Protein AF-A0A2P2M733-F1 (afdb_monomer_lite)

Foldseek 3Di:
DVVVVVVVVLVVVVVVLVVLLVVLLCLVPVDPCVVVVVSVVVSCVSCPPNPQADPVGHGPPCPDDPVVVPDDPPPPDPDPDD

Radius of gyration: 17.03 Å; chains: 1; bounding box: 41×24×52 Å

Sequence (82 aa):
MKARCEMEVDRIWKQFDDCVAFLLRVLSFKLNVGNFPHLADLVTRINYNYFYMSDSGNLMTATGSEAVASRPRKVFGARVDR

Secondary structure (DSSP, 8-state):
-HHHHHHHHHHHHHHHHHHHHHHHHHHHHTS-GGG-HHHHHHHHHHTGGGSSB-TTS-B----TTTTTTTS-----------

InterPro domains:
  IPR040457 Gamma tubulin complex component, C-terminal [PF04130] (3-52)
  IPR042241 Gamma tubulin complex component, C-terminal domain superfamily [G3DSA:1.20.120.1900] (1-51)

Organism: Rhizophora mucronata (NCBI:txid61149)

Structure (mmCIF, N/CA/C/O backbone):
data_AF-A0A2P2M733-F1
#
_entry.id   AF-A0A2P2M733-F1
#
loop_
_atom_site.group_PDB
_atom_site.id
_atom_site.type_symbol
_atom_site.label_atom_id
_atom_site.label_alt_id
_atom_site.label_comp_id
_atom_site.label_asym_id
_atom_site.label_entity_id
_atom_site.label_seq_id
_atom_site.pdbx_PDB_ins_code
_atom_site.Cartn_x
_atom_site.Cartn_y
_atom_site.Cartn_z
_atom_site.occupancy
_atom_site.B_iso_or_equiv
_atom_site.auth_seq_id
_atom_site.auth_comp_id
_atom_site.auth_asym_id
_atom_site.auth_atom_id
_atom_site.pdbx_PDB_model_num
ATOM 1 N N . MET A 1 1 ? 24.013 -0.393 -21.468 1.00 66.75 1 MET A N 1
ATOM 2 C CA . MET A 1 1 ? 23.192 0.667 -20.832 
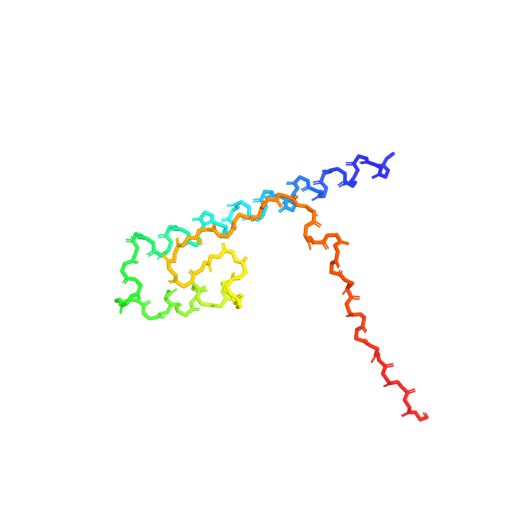1.00 66.75 1 MET A CA 1
ATOM 3 C C . MET A 1 1 ? 21.851 0.152 -20.322 1.00 66.75 1 MET A C 1
ATOM 5 O O . MET A 1 1 ? 21.578 0.366 -19.152 1.00 66.75 1 MET A O 1
ATOM 9 N N . LYS A 1 2 ? 21.066 -0.569 -21.138 1.00 77.00 2 LYS A N 1
ATOM 10 C CA . LYS A 1 2 ? 19.748 -1.115 -20.762 1.00 77.00 2 LYS A CA 1
ATOM 11 C C . LYS A 1 2 ? 19.737 -1.907 -19.438 1.00 77.00 2 LYS A C 1
ATOM 13 O O . LYS A 1 2 ? 19.027 -1.518 -18.525 1.00 77.00 2 LYS A O 1
ATOM 18 N N . ALA A 1 3 ? 20.644 -2.873 -19.277 1.00 84.38 3 ALA A N 1
ATOM 19 C CA . ALA A 1 3 ? 20.735 -3.690 -18.059 1.00 84.38 3 ALA A CA 1
ATOM 20 C C . ALA A 1 3 ? 21.042 -2.895 -16.772 1.00 84.38 3 ALA A C 1
ATOM 22 O O . ALA A 1 3 ? 20.547 -3.225 -15.704 1.00 84.38 3 ALA A O 1
ATOM 23 N N . ARG A 1 4 ? 21.836 -1.815 -16.854 1.00 82.81 4 ARG A N 1
ATOM 24 C CA . ARG A 1 4 ? 22.083 -0.946 -15.686 1.00 82.81 4 ARG A CA 1
ATOM 25 C C . ARG A 1 4 ? 20.839 -0.151 -15.305 1.00 82.81 4 ARG A C 1
ATOM 27 O O . ARG A 1 4 ? 20.595 0.046 -14.127 1.00 82.81 4 ARG A O 1
ATOM 34 N N . CYS A 1 5 ? 20.067 0.290 -16.296 1.00 87.50 5 CYS A N 1
ATOM 35 C CA . CYS A 1 5 ? 18.815 0.998 -16.058 1.00 87.50 5 CYS A CA 1
ATOM 36 C C . CYS A 1 5 ? 17.771 0.072 -15.423 1.00 87.50 5 CYS A C 1
ATOM 38 O O . CYS A 1 5 ? 17.150 0.454 -14.441 1.00 87.50 5 CYS A O 1
ATOM 40 N N . GLU A 1 6 ? 17.647 -1.159 -15.924 1.00 91.75 6 GLU A N 1
ATOM 41 C CA . GLU A 1 6 ? 16.746 -2.179 -15.369 1.00 91.75 6 GLU A CA 1
ATOM 42 C C . GLU A 1 6 ? 17.076 -2.485 -13.898 1.00 91.75 6 GLU A C 1
ATOM 44 O O . GLU A 1 6 ? 16.191 -2.407 -13.053 1.00 91.75 6 GLU A O 1
ATOM 49 N N . MET A 1 7 ? 18.355 -2.688 -13.556 1.00 91.19 7 MET A N 1
ATOM 50 C CA . MET A 1 7 ? 18.766 -2.901 -12.158 1.00 91.19 7 MET A CA 1
ATOM 51 C C . MET A 1 7 ? 18.459 -1.708 -11.238 1.00 91.19 7 MET A C 1
ATOM 53 O O . MET A 1 7 ? 18.100 -1.897 -10.077 1.00 91.19 7 MET A O 1
ATOM 57 N N . GLU A 1 8 ? 18.619 -0.474 -11.722 1.00 92.62 8 GLU A N 1
ATOM 58 C CA . GLU A 1 8 ? 18.287 0.718 -10.932 1.00 92.62 8 GLU A CA 1
ATOM 59 C C . GLU A 1 8 ? 16.778 0.832 -10.707 1.00 92.62 8 GLU A C 1
ATOM 61 O O . GLU A 1 8 ? 16.351 1.167 -9.604 1.00 92.62 8 GLU A O 1
ATOM 66 N N . VAL A 1 9 ? 15.972 0.500 -11.718 1.00 92.12 9 VAL A N 1
ATOM 67 C CA . VAL A 1 9 ? 14.512 0.449 -11.596 1.00 92.12 9 VAL A CA 1
ATOM 68 C C . VAL A 1 9 ? 14.101 -0.589 -10.553 1.00 92.12 9 VAL A C 1
ATOM 70 O O . VAL A 1 9 ? 13.321 -0.259 -9.664 1.00 92.12 9 VAL A O 1
ATOM 73 N N . ASP A 1 10 ? 14.678 -1.790 -10.581 1.00 91.12 10 ASP A N 1
ATOM 74 C CA . ASP A 1 10 ? 14.400 -2.828 -9.580 1.00 91.12 10 ASP A CA 1
ATOM 75 C C . ASP A 1 10 ? 14.794 -2.384 -8.164 1.00 91.12 10 ASP A C 1
ATOM 77 O O . ASP A 1 10 ? 14.058 -2.619 -7.201 1.00 91.12 10 ASP A O 1
ATOM 81 N N . ARG A 1 11 ? 15.928 -1.682 -8.018 1.00 92.69 11 ARG A N 1
ATOM 82 C CA . ARG A 1 11 ? 16.347 -1.123 -6.723 1.00 92.69 11 ARG A CA 1
ATOM 83 C C . ARG A 1 11 ? 15.367 -0.063 -6.220 1.00 92.69 11 ARG A C 1
ATOM 85 O O . ARG A 1 11 ? 15.055 -0.050 -5.032 1.00 92.69 11 ARG A O 1
ATOM 92 N N . ILE A 1 12 ? 14.888 0.808 -7.107 1.00 94.06 12 ILE A N 1
ATOM 93 C CA . ILE A 1 12 ? 13.910 1.850 -6.775 1.00 94.06 12 ILE A CA 1
ATOM 94 C C . ILE A 1 12 ? 12.576 1.222 -6.369 1.00 94.06 12 ILE A C 1
ATOM 96 O O . ILE A 1 12 ? 12.017 1.627 -5.354 1.00 94.06 12 ILE A O 1
ATOM 100 N N . TRP A 1 13 ? 12.092 0.218 -7.105 1.00 91.81 13 TRP A N 1
ATOM 101 C CA . TRP A 1 13 ? 10.863 -0.500 -6.754 1.00 91.81 13 TRP A CA 1
ATOM 102 C C . TRP A 1 13 ? 10.960 -1.143 -5.380 1.00 91.81 13 TRP A C 1
ATOM 104 O O . TRP A 1 13 ? 10.079 -0.945 -4.549 1.00 91.81 13 TRP A O 1
ATOM 114 N N . LYS A 1 14 ? 12.072 -1.829 -5.101 1.00 90.44 14 LYS A N 1
ATOM 115 C CA . LYS A 1 14 ? 12.300 -2.430 -3.788 1.00 90.44 14 LYS A CA 1
ATOM 116 C C . LYS A 1 14 ? 12.293 -1.385 -2.671 1.00 90.44 14 LYS A C 1
ATOM 118 O O . LYS A 1 14 ? 11.627 -1.570 -1.659 1.00 90.44 14 LYS A O 1
ATOM 123 N N . GLN A 1 15 ? 13.002 -0.273 -2.864 1.00 94.44 15 GLN A N 1
ATOM 124 C CA . GLN A 1 15 ? 13.045 0.796 -1.869 1.00 94.44 15 GLN A CA 1
ATOM 125 C C . GLN A 1 15 ? 11.667 1.440 -1.661 1.00 94.44 15 GLN A C 1
ATOM 127 O O . GLN A 1 15 ? 11.319 1.797 -0.538 1.00 94.44 15 GLN A O 1
ATOM 132 N N . PHE A 1 16 ? 10.877 1.577 -2.726 1.00 94.00 16 PHE A N 1
ATOM 133 C CA . PHE A 1 16 ? 9.509 2.071 -2.641 1.00 94.00 16 PHE A CA 1
ATOM 134 C C . PHE A 1 16 ? 8.629 1.142 -1.794 1.00 94.00 16 PHE A C 1
ATOM 136 O O . PHE A 1 16 ? 7.971 1.620 -0.869 1.00 94.00 16 PHE A O 1
ATOM 143 N N . ASP A 1 17 ? 8.673 -0.168 -2.045 1.00 91.06 17 ASP A N 1
ATOM 144 C CA . ASP A 1 17 ? 7.912 -1.159 -1.274 1.00 91.06 17 ASP A CA 1
ATOM 145 C C . ASP A 1 17 ? 8.318 -1.159 0.209 1.00 91.06 17 ASP A C 1
ATOM 147 O O . ASP A 1 17 ? 7.455 -1.115 1.093 1.00 91.06 17 ASP A O 1
ATOM 151 N N . ASP A 1 18 ? 9.624 -1.109 0.494 1.00 90.69 18 ASP A N 1
ATOM 152 C CA . ASP A 1 18 ? 10.155 -1.012 1.859 1.00 90.69 18 ASP A CA 1
ATOM 153 C C . ASP A 1 18 ? 9.659 0.266 2.566 1.00 90.69 18 ASP A C 1
ATOM 155 O O . ASP A 1 18 ? 9.276 0.241 3.743 1.00 90.69 18 ASP A O 1
ATOM 159 N N . CYS A 1 19 ? 9.608 1.393 1.848 1.00 93.38 19 CYS A N 1
ATOM 160 C CA . CYS A 1 19 ? 9.079 2.652 2.368 1.00 93.38 19 CYS A CA 1
ATOM 161 C C . CYS A 1 19 ? 7.577 2.577 2.683 1.00 93.38 19 CYS A C 1
ATOM 163 O O . CYS A 1 19 ? 7.153 3.083 3.726 1.00 93.38 19 CYS A O 1
ATOM 165 N N . VAL A 1 20 ? 6.768 1.945 1.826 1.00 91.62 20 VAL A N 1
ATOM 166 C CA . VAL A 1 20 ? 5.323 1.785 2.066 1.00 91.62 20 VAL A CA 1
ATOM 167 C C . VAL A 1 20 ? 5.068 0.872 3.266 1.00 91.62 20 VAL A C 1
ATOM 169 O O . VAL A 1 20 ? 4.269 1.213 4.142 1.00 91.62 20 VAL A O 1
ATOM 172 N N . ALA A 1 21 ? 5.791 -0.245 3.357 1.00 88.62 21 ALA A N 1
ATOM 173 C CA . ALA A 1 21 ? 5.725 -1.158 4.494 1.00 88.62 21 ALA A CA 1
ATOM 174 C C . ALA A 1 21 ? 6.067 -0.451 5.817 1.00 88.62 21 ALA A C 1
ATOM 176 O O . ALA A 1 21 ? 5.354 -0.594 6.816 1.00 88.62 21 ALA A O 1
ATOM 177 N N . PHE A 1 22 ? 7.130 0.359 5.821 1.00 89.50 22 PHE A N 1
ATOM 178 C CA . PHE A 1 22 ? 7.516 1.158 6.981 1.00 89.50 22 PHE A CA 1
ATOM 179 C C . PHE A 1 22 ? 6.434 2.176 7.369 1.00 89.50 22 PHE A C 1
ATOM 181 O O . PHE A 1 22 ? 6.067 2.263 8.544 1.00 89.50 22 PHE A O 1
ATOM 188 N N . LEU A 1 23 ? 5.884 2.906 6.392 1.00 89.50 23 LEU A N 1
ATOM 189 C CA . LEU A 1 23 ? 4.818 3.882 6.617 1.00 89.50 23 LEU A CA 1
ATOM 190 C C . LEU A 1 23 ? 3.583 3.228 7.250 1.00 89.50 23 LEU A C 1
ATOM 192 O O . LEU A 1 23 ? 3.096 3.706 8.276 1.00 89.50 23 LEU A O 1
ATOM 196 N N . LEU A 1 24 ? 3.105 2.115 6.686 1.00 88.06 24 LEU A N 1
ATOM 197 C CA . LEU A 1 24 ? 1.949 1.385 7.211 1.00 88.06 24 LEU A CA 1
ATOM 198 C C . LEU A 1 24 ? 2.193 0.873 8.628 1.00 88.06 24 LEU A C 1
ATOM 200 O O . LEU A 1 24 ? 1.305 0.978 9.474 1.00 88.06 24 LEU A O 1
ATOM 204 N N . ARG A 1 25 ? 3.403 0.385 8.922 1.00 85.88 25 ARG A N 1
ATOM 205 C CA . ARG A 1 25 ? 3.768 -0.046 10.273 1.00 85.88 25 ARG A CA 1
ATOM 206 C C . ARG A 1 25 ? 3.721 1.117 11.262 1.00 85.88 25 ARG A C 1
ATOM 208 O O . ARG A 1 25 ? 3.154 0.958 12.337 1.00 85.88 25 ARG A O 1
ATOM 215 N N . VAL A 1 26 ? 4.264 2.286 10.912 1.00 85.94 26 VAL A N 1
ATOM 216 C CA . VAL A 1 26 ? 4.226 3.481 11.775 1.00 85.94 26 VAL A CA 1
ATOM 217 C C . VAL A 1 2
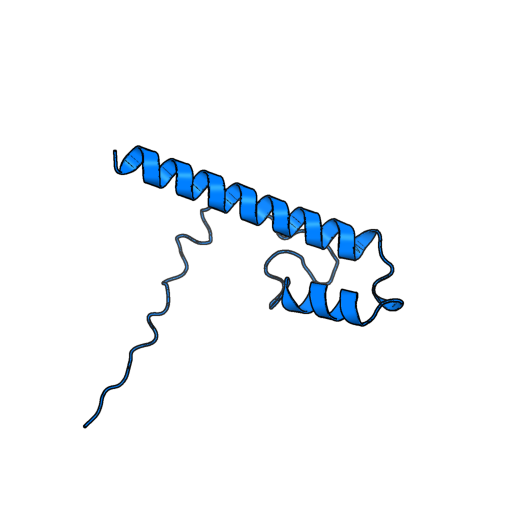6 ? 2.789 3.946 12.011 1.00 85.94 26 VAL A C 1
ATOM 219 O O . VAL A 1 26 ? 2.405 4.158 13.161 1.00 85.94 26 VAL A O 1
ATOM 222 N N . LEU A 1 27 ? 1.991 4.066 10.950 1.00 83.38 27 LEU A N 1
ATOM 223 C CA . LEU A 1 27 ? 0.613 4.546 11.046 1.00 83.38 27 LEU A CA 1
ATOM 224 C C . LEU A 1 27 ? -0.300 3.569 11.800 1.00 83.38 27 LEU A C 1
ATOM 226 O O . LEU A 1 27 ? -1.176 4.020 12.529 1.00 83.38 27 LEU A O 1
ATOM 230 N N . SER A 1 28 ? -0.072 2.259 11.668 1.00 78.44 28 SER A N 1
ATOM 231 C CA . SER A 1 28 ? -0.916 1.234 12.299 1.00 78.44 28 SER A CA 1
ATOM 232 C C . SER A 1 28 ? -0.530 0.928 13.753 1.00 78.44 28 SER A C 1
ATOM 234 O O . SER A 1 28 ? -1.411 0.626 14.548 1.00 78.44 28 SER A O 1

AIM OF THE EXERCISE:
Give back exactly the lines of the listing above that run from the line with "ATOM 93 C CA" to the line with "ATOM 116 C C", inclusive.

ANSWER BOX:
ATOM 93 C CA . ILE A 1 12 ? 13.910 1.850 -6.775 1.00 94.06 12 ILE A CA 1
ATOM 94 C C . ILE A 1 12 ? 12.576 1.222 -6.369 1.00 94.06 12 ILE A C 1
ATOM 96 O O . ILE A 1 12 ? 12.017 1.627 -5.354 1.00 94.06 12 ILE A O 1
ATOM 100 N N . TRP A 1 13 ? 12.092 0.218 -7.105 1.00 91.81 13 TRP A N 1
ATOM 101 C CA . TRP A 1 13 ? 10.863 -0.500 -6.754 1.00 91.81 13 TRP A CA 1
ATOM 102 C C . TRP A 1 13 ? 10.960 -1.143 -5.380 1.00 91.81 13 TRP A C 1
ATOM 104 O O . TRP A 1 13 ? 10.079 -0.945 -4.549 1.00 91.81 13 TRP A O 1
ATOM 114 N N . LYS A 1 14 ? 12.072 -1.829 -5.101 1.00 90.44 14 LYS A N 1
ATOM 115 C CA . LYS A 1 14 ? 12.300 -2.430 -3.788 1.00 90.44 14 LYS A CA 1
ATOM 116 C C . LYS A 1 14 ? 12.293 -1.385 -2.671 1.00 90.44 14 LYS A C 1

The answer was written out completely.